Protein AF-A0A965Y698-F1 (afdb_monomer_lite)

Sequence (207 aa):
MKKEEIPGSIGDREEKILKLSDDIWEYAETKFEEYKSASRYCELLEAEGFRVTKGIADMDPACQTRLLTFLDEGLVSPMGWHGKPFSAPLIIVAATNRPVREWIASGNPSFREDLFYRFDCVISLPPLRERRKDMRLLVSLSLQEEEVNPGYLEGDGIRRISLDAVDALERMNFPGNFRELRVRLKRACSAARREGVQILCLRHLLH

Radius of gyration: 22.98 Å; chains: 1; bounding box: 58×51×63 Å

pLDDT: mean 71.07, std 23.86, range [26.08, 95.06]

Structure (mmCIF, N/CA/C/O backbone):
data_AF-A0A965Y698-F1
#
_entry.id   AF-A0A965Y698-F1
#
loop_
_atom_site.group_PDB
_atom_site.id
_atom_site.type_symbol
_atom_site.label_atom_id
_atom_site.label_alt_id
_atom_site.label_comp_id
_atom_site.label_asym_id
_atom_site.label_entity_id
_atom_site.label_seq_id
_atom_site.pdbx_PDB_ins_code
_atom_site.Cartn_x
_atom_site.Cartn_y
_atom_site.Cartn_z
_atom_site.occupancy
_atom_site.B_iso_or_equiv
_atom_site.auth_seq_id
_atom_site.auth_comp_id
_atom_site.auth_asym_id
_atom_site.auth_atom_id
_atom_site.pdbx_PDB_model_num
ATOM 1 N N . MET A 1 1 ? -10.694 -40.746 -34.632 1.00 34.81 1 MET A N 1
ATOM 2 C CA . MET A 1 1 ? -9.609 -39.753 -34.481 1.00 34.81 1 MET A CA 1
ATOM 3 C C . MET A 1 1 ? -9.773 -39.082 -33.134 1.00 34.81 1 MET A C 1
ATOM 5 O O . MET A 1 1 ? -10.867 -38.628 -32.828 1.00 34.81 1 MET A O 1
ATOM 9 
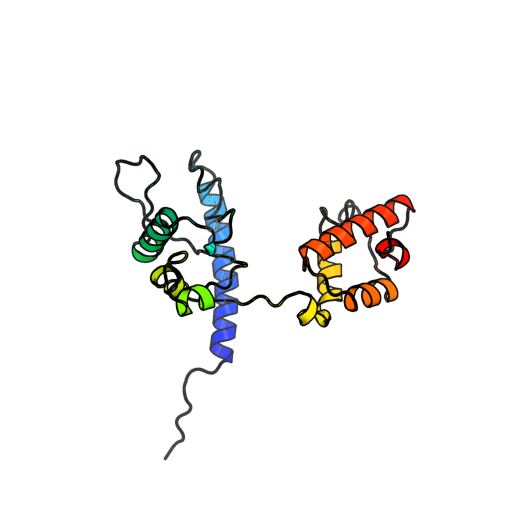N N . LYS A 1 2 ? -8.735 -39.171 -32.300 1.00 28.33 2 LYS A N 1
ATOM 10 C CA . LYS A 1 2 ? -8.711 -38.714 -30.908 1.00 28.33 2 LYS A CA 1
ATOM 11 C C . LYS A 1 2 ? -8.781 -37.182 -30.859 1.00 28.33 2 LYS A C 1
ATOM 13 O O . LYS A 1 2 ? -8.144 -36.529 -31.677 1.00 28.33 2 LYS A O 1
ATOM 18 N N . LYS A 1 3 ? -9.558 -36.637 -29.918 1.00 29.00 3 LYS A N 1
ATOM 19 C CA . LYS A 1 3 ? -9.449 -35.237 -29.491 1.00 29.00 3 LYS A CA 1
ATOM 20 C C . LYS A 1 3 ? -8.118 -35.112 -28.750 1.00 29.00 3 LYS A C 1
ATOM 22 O O . LYS A 1 3 ? -7.952 -35.758 -27.721 1.00 29.00 3 LYS A O 1
ATOM 27 N N . GLU A 1 4 ? -7.173 -34.367 -29.305 1.00 29.14 4 GLU A N 1
ATOM 28 C CA . GLU A 1 4 ? -5.974 -33.952 -28.578 1.00 29.14 4 GLU A CA 1
ATOM 29 C C . GLU A 1 4 ? -6.377 -32.842 -27.605 1.00 29.14 4 GLU A C 1
ATOM 31 O O . GLU A 1 4 ? -6.842 -31.774 -28.005 1.00 29.14 4 GLU A O 1
ATOM 36 N N . GLU A 1 5 ? -6.281 -33.148 -26.314 1.00 32.31 5 GLU A N 1
ATOM 37 C CA . GLU A 1 5 ? -6.367 -32.173 -25.234 1.00 32.31 5 GLU A CA 1
ATOM 38 C C . GLU A 1 5 ? -5.152 -31.242 -25.312 1.00 32.31 5 GLU A C 1
ATOM 40 O O . GLU A 1 5 ? -4.010 -31.688 -25.415 1.00 32.31 5 GLU A O 1
ATOM 45 N N . ILE A 1 6 ? -5.410 -29.936 -25.291 1.00 33.69 6 ILE A N 1
ATOM 46 C CA . ILE A 1 6 ? -4.385 -28.891 -25.283 1.00 33.69 6 ILE A CA 1
ATOM 47 C C . ILE A 1 6 ? -3.648 -28.971 -23.933 1.00 33.69 6 ILE A C 1
ATOM 49 O O . ILE A 1 6 ? -4.298 -28.818 -22.895 1.00 33.69 6 ILE A O 1
ATOM 53 N N . PRO A 1 7 ? -2.321 -29.189 -23.903 1.00 31.28 7 PRO A N 1
ATOM 54 C CA . PRO A 1 7 ? -1.578 -29.259 -22.655 1.00 31.28 7 PRO A CA 1
ATOM 55 C C . PRO A 1 7 ? -1.356 -27.843 -22.109 1.00 31.28 7 PRO A C 1
ATOM 57 O O . PRO A 1 7 ? -0.759 -26.994 -22.772 1.00 31.28 7 PRO A O 1
ATOM 60 N N . GLY A 1 8 ? -1.838 -27.591 -20.893 1.00 40.00 8 GLY A N 1
ATOM 61 C CA . GLY A 1 8 ? -1.635 -26.331 -20.173 1.00 40.00 8 GLY A CA 1
ATOM 62 C C . GLY A 1 8 ? -2.925 -25.786 -19.576 1.00 40.00 8 GLY A C 1
ATOM 63 O O . GLY A 1 8 ? -3.374 -24.700 -19.945 1.00 40.00 8 GLY A O 1
ATOM 64 N N . SER A 1 9 ? -3.531 -26.553 -18.669 1.00 38.72 9 SER A N 1
ATOM 65 C CA . SER A 1 9 ? -4.672 -26.093 -17.879 1.00 38.72 9 SER A CA 1
ATOM 66 C C . SER A 1 9 ? -4.240 -24.922 -16.982 1.00 38.72 9 SER A C 1
ATOM 68 O O . SER A 1 9 ? -3.114 -24.880 -16.488 1.00 38.72 9 SER A O 1
ATOM 70 N N . ILE A 1 10 ? -5.142 -23.959 -16.773 1.00 36.44 10 ILE A N 1
ATOM 71 C CA . ILE A 1 10 ? -4.940 -22.768 -15.927 1.00 36.44 10 ILE A CA 1
ATOM 72 C C . ILE A 1 10 ? -4.488 -23.152 -14.502 1.00 36.44 10 ILE A C 1
ATOM 74 O O . ILE A 1 10 ? -3.698 -22.421 -13.906 1.00 36.44 10 ILE A O 1
ATOM 78 N N . GLY A 1 11 ? -4.881 -24.335 -14.014 1.00 33.78 11 GLY A N 1
ATOM 79 C CA . GLY A 1 11 ? -4.472 -24.853 -12.706 1.00 33.78 11 GLY A CA 1
ATOM 80 C C . GLY A 1 11 ? -2.964 -25.100 -12.574 1.00 33.78 11 GLY A C 1
ATOM 81 O O . GLY A 1 11 ? -2.393 -24.777 -11.538 1.00 33.78 11 GLY A O 1
ATOM 82 N N . ASP A 1 12 ? -2.287 -25.546 -13.641 1.00 32.25 12 ASP A N 1
ATOM 83 C CA . ASP A 1 12 ? -0.835 -25.805 -13.611 1.00 32.25 12 ASP A CA 1
ATOM 84 C C . ASP A 1 12 ? -0.017 -24.508 -13.521 1.00 32.25 12 ASP A C 1
ATOM 86 O O . ASP A 1 12 ? 1.145 -24.527 -13.117 1.00 32.25 12 ASP A O 1
ATOM 90 N N . ARG A 1 13 ? -0.595 -23.365 -13.923 1.00 32.44 13 ARG A N 1
ATOM 91 C CA . ARG A 1 13 ? 0.056 -22.048 -13.839 1.00 32.44 13 ARG A CA 1
ATOM 92 C C . ARG A 1 13 ? -0.099 -21.429 -12.456 1.00 32.44 13 ARG A C 1
ATOM 94 O O . ARG A 1 13 ? 0.864 -20.857 -11.960 1.00 32.44 13 ARG A O 1
ATOM 101 N N . GLU A 1 14 ? -1.264 -21.568 -11.831 1.00 30.34 14 GLU A N 1
ATOM 102 C CA . GLU A 1 14 ? -1.511 -21.
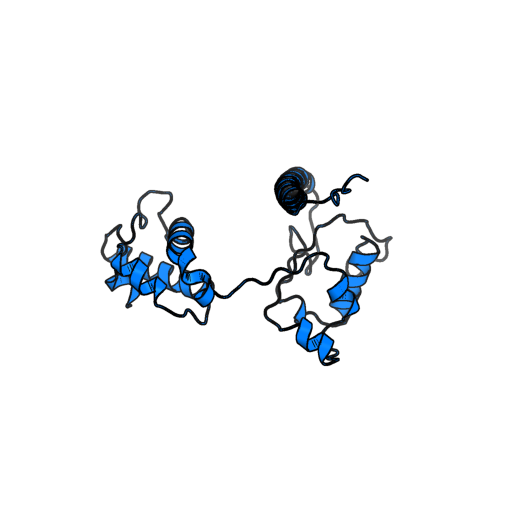067 -10.472 1.00 30.34 14 GLU A CA 1
ATOM 103 C C . GLU A 1 14 ? -0.663 -21.815 -9.432 1.00 30.34 14 GLU A C 1
ATOM 105 O O . GLU A 1 14 ? -0.034 -21.180 -8.586 1.00 30.34 14 GLU A O 1
ATOM 110 N N . GLU A 1 15 ? -0.531 -23.140 -9.561 1.00 28.47 15 GLU A N 1
ATOM 111 C CA . GLU A 1 15 ? 0.343 -23.946 -8.696 1.00 28.47 15 GLU A CA 1
ATOM 112 C C . GLU A 1 15 ? 1.832 -23.597 -8.871 1.00 28.47 15 GLU A C 1
ATOM 114 O O . GLU A 1 15 ? 2.599 -23.602 -7.907 1.00 28.47 15 GLU A O 1
ATOM 119 N N . LYS A 1 16 ? 2.247 -23.237 -10.094 1.00 28.00 16 LYS A N 1
ATOM 120 C CA . LYS A 1 16 ? 3.618 -22.789 -10.385 1.00 28.00 16 LYS A CA 1
ATOM 121 C C . LYS A 1 16 ? 3.913 -21.406 -9.812 1.00 28.00 16 LYS A C 1
ATOM 123 O O . LYS A 1 16 ? 5.036 -21.171 -9.387 1.00 28.00 16 LYS A O 1
ATOM 128 N N . ILE A 1 17 ? 2.925 -20.509 -9.800 1.00 28.64 17 ILE A N 1
ATOM 129 C CA . ILE A 1 17 ? 3.040 -19.154 -9.240 1.00 28.64 17 ILE A CA 1
ATOM 130 C C . ILE A 1 17 ? 3.127 -19.204 -7.709 1.00 28.64 17 ILE A C 1
ATOM 132 O O . ILE A 1 17 ? 3.937 -18.482 -7.135 1.00 28.64 17 ILE A O 1
ATOM 136 N N . LEU A 1 18 ? 2.347 -20.078 -7.064 1.00 27.06 18 LEU A N 1
ATOM 137 C CA . LEU A 1 18 ? 2.396 -20.290 -5.612 1.00 27.06 18 LEU A CA 1
ATOM 138 C C . LEU A 1 18 ? 3.716 -20.936 -5.169 1.00 27.06 18 LEU A C 1
ATOM 140 O O . LEU A 1 18 ? 4.336 -20.464 -4.224 1.00 27.06 18 LEU A O 1
ATOM 144 N N . LYS A 1 19 ? 4.212 -21.944 -5.900 1.00 28.45 19 LYS A N 1
ATOM 145 C CA . LYS A 1 19 ? 5.548 -22.507 -5.633 1.00 28.45 19 LYS A CA 1
ATOM 146 C C . LYS A 1 19 ? 6.665 -21.491 -5.854 1.00 28.45 19 LYS A C 1
ATOM 148 O O . LYS A 1 19 ? 7.555 -21.388 -5.023 1.00 28.45 19 LYS A O 1
ATOM 153 N N . LEU A 1 20 ? 6.586 -20.687 -6.922 1.00 28.78 20 LEU A N 1
ATOM 154 C CA . LEU A 1 20 ? 7.558 -19.616 -7.138 1.00 28.78 20 LEU A CA 1
ATOM 155 C C . LEU A 1 20 ? 7.544 -18.595 -5.998 1.00 28.78 20 LEU A C 1
ATOM 157 O O . LEU A 1 20 ? 8.612 -18.104 -5.661 1.00 28.78 20 LEU A O 1
ATOM 161 N N . SER A 1 21 ? 6.387 -18.246 -5.418 1.00 30.69 21 SER A N 1
ATOM 162 C CA . SER A 1 21 ? 6.373 -17.262 -4.330 1.00 30.69 21 SER A CA 1
ATOM 163 C C . SER A 1 21 ? 7.120 -17.768 -3.108 1.00 30.69 21 SER A C 1
ATOM 165 O O . SER A 1 21 ? 7.946 -17.035 -2.575 1.00 30.69 21 SER A O 1
ATOM 167 N N . ASP A 1 22 ? 6.879 -19.013 -2.708 1.00 31.83 22 ASP A N 1
ATOM 168 C CA . ASP A 1 22 ? 7.476 -19.585 -1.500 1.00 31.83 22 ASP A CA 1
ATOM 169 C C . ASP A 1 22 ? 8.983 -19.828 -1.689 1.00 31.83 22 ASP A C 1
ATOM 171 O O . ASP A 1 22 ? 9.779 -19.442 -0.833 1.00 31.83 22 ASP A O 1
ATOM 175 N N . ASP A 1 23 ? 9.388 -20.312 -2.869 1.00 33.94 23 ASP A N 1
ATOM 176 C CA . ASP A 1 23 ? 10.796 -20.513 -3.232 1.00 33.94 23 ASP A CA 1
ATOM 177 C C . ASP A 1 23 ? 11.564 -19.178 -3.331 1.00 33.94 23 ASP A C 1
ATOM 179 O O . ASP A 1 23 ? 12.741 -19.093 -2.972 1.00 33.94 23 ASP A O 1
ATOM 183 N N . ILE A 1 24 ? 10.910 -18.108 -3.806 1.00 35.19 24 ILE A N 1
ATOM 184 C CA . ILE A 1 24 ? 11.493 -16.760 -3.874 1.00 35.19 24 ILE A CA 1
ATOM 185 C C . ILE A 1 24 ? 11.700 -16.187 -2.470 1.00 35.19 24 ILE A C 1
ATOM 187 O O . ILE A 1 24 ? 12.732 -15.558 -2.226 1.00 35.19 24 ILE A O 1
ATOM 191 N N . TRP A 1 25 ? 10.750 -16.397 -1.556 1.00 38.00 25 TRP A N 1
ATOM 192 C CA . TRP A 1 25 ? 10.858 -15.918 -0.178 1.00 38.00 25 TRP A CA 1
ATOM 193 C C . TRP A 1 25 ? 11.937 -16.672 0.602 1.00 38.00 25 TRP A C 1
ATOM 195 O O . TRP A 1 25 ? 12.788 -16.030 1.215 1.00 38.00 25 TRP A O 1
ATOM 205 N N . GLU A 1 26 ? 11.988 -18.000 0.498 1.00 36.00 26 GLU A N 1
ATOM 206 C CA . GLU A 1 26 ? 13.008 -18.820 1.165 1.00 36.00 26 GLU A CA 1
ATOM 207 C C . GLU A 1 26 ? 14.419 -18.537 0.610 1.00 36.00 26 GLU A C 1
ATOM 209 O O . GLU A 1 26 ? 15.390 -18.416 1.365 1.00 36.00 26 GLU A O 1
ATOM 214 N N . TYR A 1 27 ? 14.547 -18.325 -0.706 1.00 38.66 27 TYR A N 1
ATOM 215 C CA . TYR A 1 27 ? 15.809 -17.918 -1.332 1.00 38.66 27 TYR A CA 1
ATOM 216 C C . TYR A 1 27 ? 16.240 -16.504 -0.916 1.00 38.66 27 TYR A C 1
ATOM 218 O O . TYR A 1 27 ? 17.423 -16.273 -0.648 1.00 38.66 27 TYR A O 1
ATOM 226 N N . ALA A 1 28 ? 15.295 -15.560 -0.829 1.00 35.41 28 ALA A N 1
ATOM 227 C CA . ALA A 1 28 ? 15.565 -14.200 -0.378 1.00 35.41 28 ALA A CA 1
ATOM 228 C C . ALA A 1 28 ? 16.024 -14.168 1.088 1.00 35.41 28 ALA A C 1
ATOM 230 O O . ALA A 1 28 ? 17.019 -13.508 1.380 1.00 35.41 28 ALA A O 1
ATOM 231 N N . GLU A 1 29 ? 15.378 -14.921 1.984 1.00 34.94 29 GLU A N 1
ATOM 232 C CA . GLU A 1 29 ? 15.748 -15.018 3.406 1.00 34.94 29 GLU A CA 1
ATOM 233 C C . GLU A 1 29 ? 17.100 -15.712 3.619 1.00 34.94 29 GLU A C 1
ATOM 235 O O . GLU A 1 29 ? 17.934 -15.239 4.393 1.00 34.94 29 GLU A O 1
ATOM 240 N N . THR A 1 30 ? 17.372 -16.792 2.880 1.00 34.97 30 THR A N 1
ATOM 241 C CA . THR A 1 30 ? 18.649 -17.519 2.981 1.00 34.97 30 THR A CA 1
ATOM 242 C C . THR A 1 30 ? 19.823 -16.650 2.525 1.00 34.97 30 THR A C 1
ATOM 244 O O . THR A 1 30 ? 20.902 -16.678 3.120 1.00 34.97 30 THR A O 1
ATOM 247 N N . LYS A 1 31 ? 19.617 -15.833 1.485 1.00 34.69 31 LYS A N 1
ATOM 248 C CA . LYS A 1 31 ? 20.625 -14.885 0.997 1.00 34.69 31 LYS A CA 1
ATOM 249 C C . LYS A 1 31 ? 20.745 -13.650 1.890 1.00 34.69 31 LYS A C 1
ATOM 251 O O . LYS A 1 31 ? 21.844 -13.123 2.030 1.00 34.69 31 LYS A O 1
ATOM 256 N N . PHE A 1 32 ? 19.661 -13.221 2.536 1.00 35.25 32 PHE A N 1
ATOM 257 C CA . PHE A 1 32 ? 19.628 -12.072 3.446 1.00 35.25 32 PHE A CA 1
ATOM 258 C C . PHE A 1 32 ? 20.635 -12.189 4.605 1.00 35.25 32 PHE A C 1
ATOM 260 O O . PHE A 1 32 ? 21.361 -11.235 4.884 1.00 35.25 32 PHE A O 1
ATOM 267 N N . GLU A 1 33 ? 20.762 -13.365 5.227 1.00 36.00 33 GLU A N 1
ATOM 268 C CA . GLU A 1 33 ? 21.734 -13.577 6.315 1.00 36.00 33 GLU A CA 1
ATOM 269 C C . GLU A 1 33 ? 23.196 -13.645 5.835 1.00 36.00 33 GLU A C 1
ATOM 271 O O . GLU A 1 33 ? 24.115 -13.287 6.574 1.00 36.00 33 GLU A O 1
ATOM 276 N N . GLU A 1 34 ? 23.433 -14.021 4.575 1.00 35.28 34 GLU A N 1
ATOM 277 C CA . GLU A 1 34 ? 24.776 -14.118 3.986 1.00 35.28 34 GLU A CA 1
ATOM 278 C C . GLU A 1 34 ? 25.396 -12.728 3.708 1.00 35.28 34 GLU A C 1
ATOM 280 O O . GLU A 1 34 ? 26.618 -12.565 3.737 1.00 35.28 34 GLU A O 1
ATOM 285 N N . TYR A 1 35 ? 24.570 -11.692 3.502 1.00 40.16 35 TYR A N 1
ATOM 286 C CA . TYR A 1 35 ? 25.019 -10.344 3.117 1.00 40.16 35 TYR A CA 1
ATOM 287 C C . TYR A 1 35 ? 25.207 -9.350 4.280 1.00 40.16 35 TYR A C 1
ATOM 289 O O . TYR A 1 35 ? 25.650 -8.221 4.049 1.00 40.16 35 TYR A O 1
ATOM 297 N N . LYS A 1 36 ? 24.992 -9.767 5.540 1.00 33.00 36 LYS A N 1
ATOM 298 C CA . LYS A 1 36 ? 25.206 -8.937 6.751 1.00 33.00 36 LYS A CA 1
ATOM 299 C C . LYS A 1 36 ? 26.627 -8.367 6.894 1.00 33.00 36 LYS A C 1
ATOM 301 O O . LYS A 1 36 ? 26.831 -7.404 7.631 1.00 33.00 36 LYS A O 1
ATOM 306 N N . SER A 1 37 ? 27.625 -8.944 6.219 1.00 31.67 37 SER A N 1
ATOM 307 C CA . SER A 1 37 ? 29.041 -8.587 6.410 1.00 31.67 37 SER A CA 1
ATOM 308 C C . SER A 1 37 ? 29.606 -7.520 5.460 1.00 31.67 37 SER A C 1
ATOM 310 O O . SER A 1 37 ? 30.747 -7.104 5.657 1.00 31.67 37 SER A O 1
ATOM 312 N N . ALA A 1 38 ? 28.857 -7.016 4.476 1.00 31.75 38 ALA A N 1
ATOM 313 C CA . ALA A 1 38 ? 29.371 -6.016 3.532 1.00 31.75 38 ALA A CA 1
ATOM 314 C C . ALA A 1 38 ? 28.817 -4.611 3.830 1.00 31.75 38 ALA A C 1
ATOM 316 O O . ALA A 1 38 ? 27.820 -4.164 3.271 1.00 31.75 38 ALA A O 1
ATOM 317 N N . SER A 1 39 ? 29.488 -3.899 4.738 1.00 31.42 39 SER A N 1
ATOM 318 C CA . SER A 1 39 ? 29.229 -2.482 5.005 1.00 31.42 39 SER A CA 1
ATOM 319 C C . SER A 1 39 ? 29.487 -1.597 3.777 1.00 31.42 39 SER A C 1
ATOM 321 O O . SER A 1 39 ? 30.545 -1.695 3.159 1.00 31.42 39 SER A O 1
ATOM 323 N N . ARG A 1 40 ? 28.582 -0.617 3.613 1.00 26.36 40 ARG A N 1
ATOM 324 C CA . ARG A 1 40 ? 28.717 0.712 2.973 1.00 26.36 40 ARG A CA 1
ATOM 325 C C . ARG A 1 40 ? 28.368 0.887 1.475 1.00 26.36 40 ARG A C 1
ATOM 327 O O . ARG A 1 40 ? 29.065 0.417 0.588 1.00 26.36 40 ARG A O 1
ATOM 334 N N . TYR A 1 41 ? 27.401 1.798 1.287 1.00 26.08 41 TYR A N 1
ATOM 335 C CA . TYR A 1 41 ? 27.096 2.684 0.147 1.00 26.08 41 TYR A CA 1
ATOM 336 C C . TYR A 1 41 ? 26.279 2.176 -1.050 1.00 26.08 41 TYR A C 1
ATOM 338 O O . TYR A 1 41 ? 26.785 1.514 -1.950 1.00 26.08 41 TYR A O 1
ATOM 346 N N . CYS A 1 42 ? 25.066 2.735 -1.152 1.00 26.50 42 CYS A N 1
ATOM 347 C CA . CYS A 1 42 ? 24.599 3.518 -2.301 1.00 26.50 42 CYS A CA 1
ATOM 348 C C . CYS A 1 42 ? 23.382 4.354 -1.853 1.00 26.50 42 CYS A C 1
ATOM 350 O O . CYS A 1 42 ? 22.385 3.784 -1.436 1.00 26.50 42 CYS A O 1
ATOM 352 N N . GLU A 1 43 ? 23.399 5.682 -1.995 1.00 29.86 43 GLU A N 1
ATOM 353 C CA . GLU A 1 43 ? 22.228 6.567 -1.751 1.00 29.86 43 GLU A CA 1
ATOM 354 C C . GLU A 1 43 ? 21.096 6.397 -2.806 1.00 29.86 43 GLU A C 1
ATOM 356 O O . GLU A 1 43 ? 20.186 7.211 -2.925 1.00 29.86 43 GLU A O 1
ATOM 361 N N . LEU A 1 44 ? 21.125 5.304 -3.576 1.00 32.25 44 LEU A N 1
ATOM 362 C CA . LEU A 1 44 ? 20.025 4.779 -4.404 1.00 32.25 44 LEU A CA 1
ATOM 363 C C . LEU A 1 44 ? 19.645 3.327 -4.028 1.00 32.25 44 LEU A C 1
ATOM 365 O O . LEU A 1 44 ? 18.741 2.750 -4.623 1.00 32.25 44 LEU A O 1
ATOM 369 N N . LEU A 1 45 ? 20.340 2.744 -3.048 1.00 38.44 45 LEU A N 1
ATOM 370 C CA . LEU A 1 45 ? 20.241 1.371 -2.541 1.00 38.44 45 LEU A CA 1
ATOM 371 C C . LEU A 1 45 ? 20.527 1.395 -1.030 1.00 38.44 45 LEU A C 1
ATOM 373 O O . LEU A 1 45 ? 21.458 0.738 -0.556 1.00 38.44 45 LEU A O 1
ATOM 377 N N . GLU A 1 46 ? 19.816 2.223 -0.266 1.00 26.11 46 GLU A N 1
ATOM 378 C CA . GLU A 1 46 ? 20.052 2.283 1.178 1.00 26.11 46 GLU A CA 1
ATOM 379 C C . GLU A 1 46 ? 19.514 1.019 1.847 1.00 26.11 46 GLU A C 1
ATOM 381 O O . GLU A 1 46 ? 18.389 1.010 2.327 1.00 26.11 46 GLU A O 1
ATOM 386 N N . ALA A 1 47 ? 20.362 -0.014 1.843 1.00 32.44 47 ALA A N 1
ATOM 387 C CA . ALA A 1 47 ? 20.212 -1.319 2.470 1.00 32.44 47 ALA A CA 1
ATOM 388 C C . ALA A 1 47 ? 18.955 -2.093 2.024 1.00 32.44 47 ALA A C 1
ATOM 390 O O . ALA A 1 47 ? 17.832 -1.668 2.242 1.00 32.44 47 ALA A O 1
ATOM 391 N N . GLU A 1 48 ? 19.151 -3.288 1.461 1.00 37.84 48 GLU A N 1
ATOM 392 C CA . GLU A 1 48 ? 18.075 -4.283 1.298 1.00 37.84 48 GLU A CA 1
ATOM 393 C C . GLU A 1 48 ? 17.061 -3.959 0.169 1.00 37.84 48 GLU A C 1
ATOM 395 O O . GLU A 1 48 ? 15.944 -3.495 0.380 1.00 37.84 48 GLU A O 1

+ + +

== Work task ==
Output the lines of the records above exactly as they appear, from the line containing "ATOM 153 N N" through the line containing "ATOM 214 N N".

== Response to this exercise ==
ATOM 153 N N . LEU A 1 20 ? 6.586 -20.687 -6.922 1.00 28.78 20 LEU A N 1
ATOM 154 C CA . LEU A 1 20 ? 7.558 -19.616 -7.138 1.00 28.78 20 LEU A CA 1
ATOM 155 C C . LEU A 1 20 ? 7.544 -18.595 -5.998 1.00 28.78 20 LEU A C 1
ATOM 157 O O . LEU A 1 20 ? 8.612 -18.104 -5.661 1.00 28.78 20 LEU A O 1
ATOM 161 N N . SER A 1 21 ? 6.387 -18.246 -5.418 1.00 30.69 21 SER A N 1
ATOM 162 C CA . SER A 1 21 ? 6.373 -17.262 -4.330 1.00 30.69 21 SER A CA 1
ATOM 163 C C . SER A 1 21 ? 7.120 -17.768 -3.108 1.00 30.69 21 SER A C 1
ATOM 165 O O . SER A 1 21 ? 7.946 -17.035 -2.575 1.00 30.69 21 SER A O 1
ATOM 167 N N . ASP A 1 22 ? 6.879 -19.013 -2.708 1.00 31.83 22 ASP A N 1
ATOM 168 C CA . ASP A 1 22 ? 7.476 -19.585 -1.500 1.00 31.83 22 ASP A CA 1
ATOM 169 C C . ASP A 1 22 ? 8.983 -19.828 -1.689 1.00 31.83 22 ASP A C 1
ATOM 171 O O . ASP A 1 22 ? 9.779 -19.442 -0.833 1.00 31.83 22 ASP A O 1
ATOM 175 N N . ASP A 1 23 ? 9.388 -20.312 -2.869 1.00 33.94 23 ASP A N 1
ATOM 176 C CA . ASP A 1 23 ? 10.796 -20.513 -3.232 1.00 33.94 23 ASP A CA 1
ATOM 177 C C . ASP A 1 23 ? 11.564 -19.178 -3.331 1.00 33.94 23 ASP A C 1
ATOM 179 O O . ASP A 1 23 ? 12.741 -19.093 -2.972 1.00 33.94 23 ASP A O 1
ATOM 183 N N . ILE A 1 24 ? 10.910 -18.108 -3.806 1.00 35.19 24 ILE A N 1
ATOM 184 C CA . ILE A 1 24 ? 11.493 -16.760 -3.874 1.00 35.19 24 ILE A CA 1
ATOM 185 C C . ILE A 1 24 ? 11.700 -16.187 -2.470 1.00 35.19 24 ILE A C 1
ATOM 187 O O . ILE A 1 24 ? 12.732 -15.558 -2.226 1.00 35.19 24 ILE A O 1
ATOM 191 N N . TRP A 1 25 ? 10.750 -16.397 -1.556 1.00 38.00 25 TRP A N 1
ATOM 192 C CA . TRP A 1 25 ? 10.858 -15.918 -0.178 1.00 38.00 25 TRP A CA 1
ATOM 193 C C . TRP A 1 25 ? 11.937 -16.672 0.602 1.00 38.00 25 TRP A C 1
ATOM 195 O O . TRP A 1 25 ? 12.788 -16.030 1.215 1.00 38.00 25 TRP A O 1
ATOM 205 N N . GLU A 1 26 ? 11.988 -18.000 0.498 1.00 36.00 26 GLU A N 1
ATOM 206 C CA . GLU A 1 26 ? 13.008 -18.820 1.165 1.00 36.00 26 GLU A CA 1
ATOM 207 C C . GLU A 1 26 ? 14.419 -18.537 0.610 1.00 36.00 26 GLU A C 1
ATOM 209 O O . GLU A 1 26 ? 15.390 -18.416 1.365 1.00 36.00 26 GLU A O 1
ATOM 214 N N . TYR A 1 27 ? 14.547 -18.325 -0.706 1.00 38.66 27 TYR A N 1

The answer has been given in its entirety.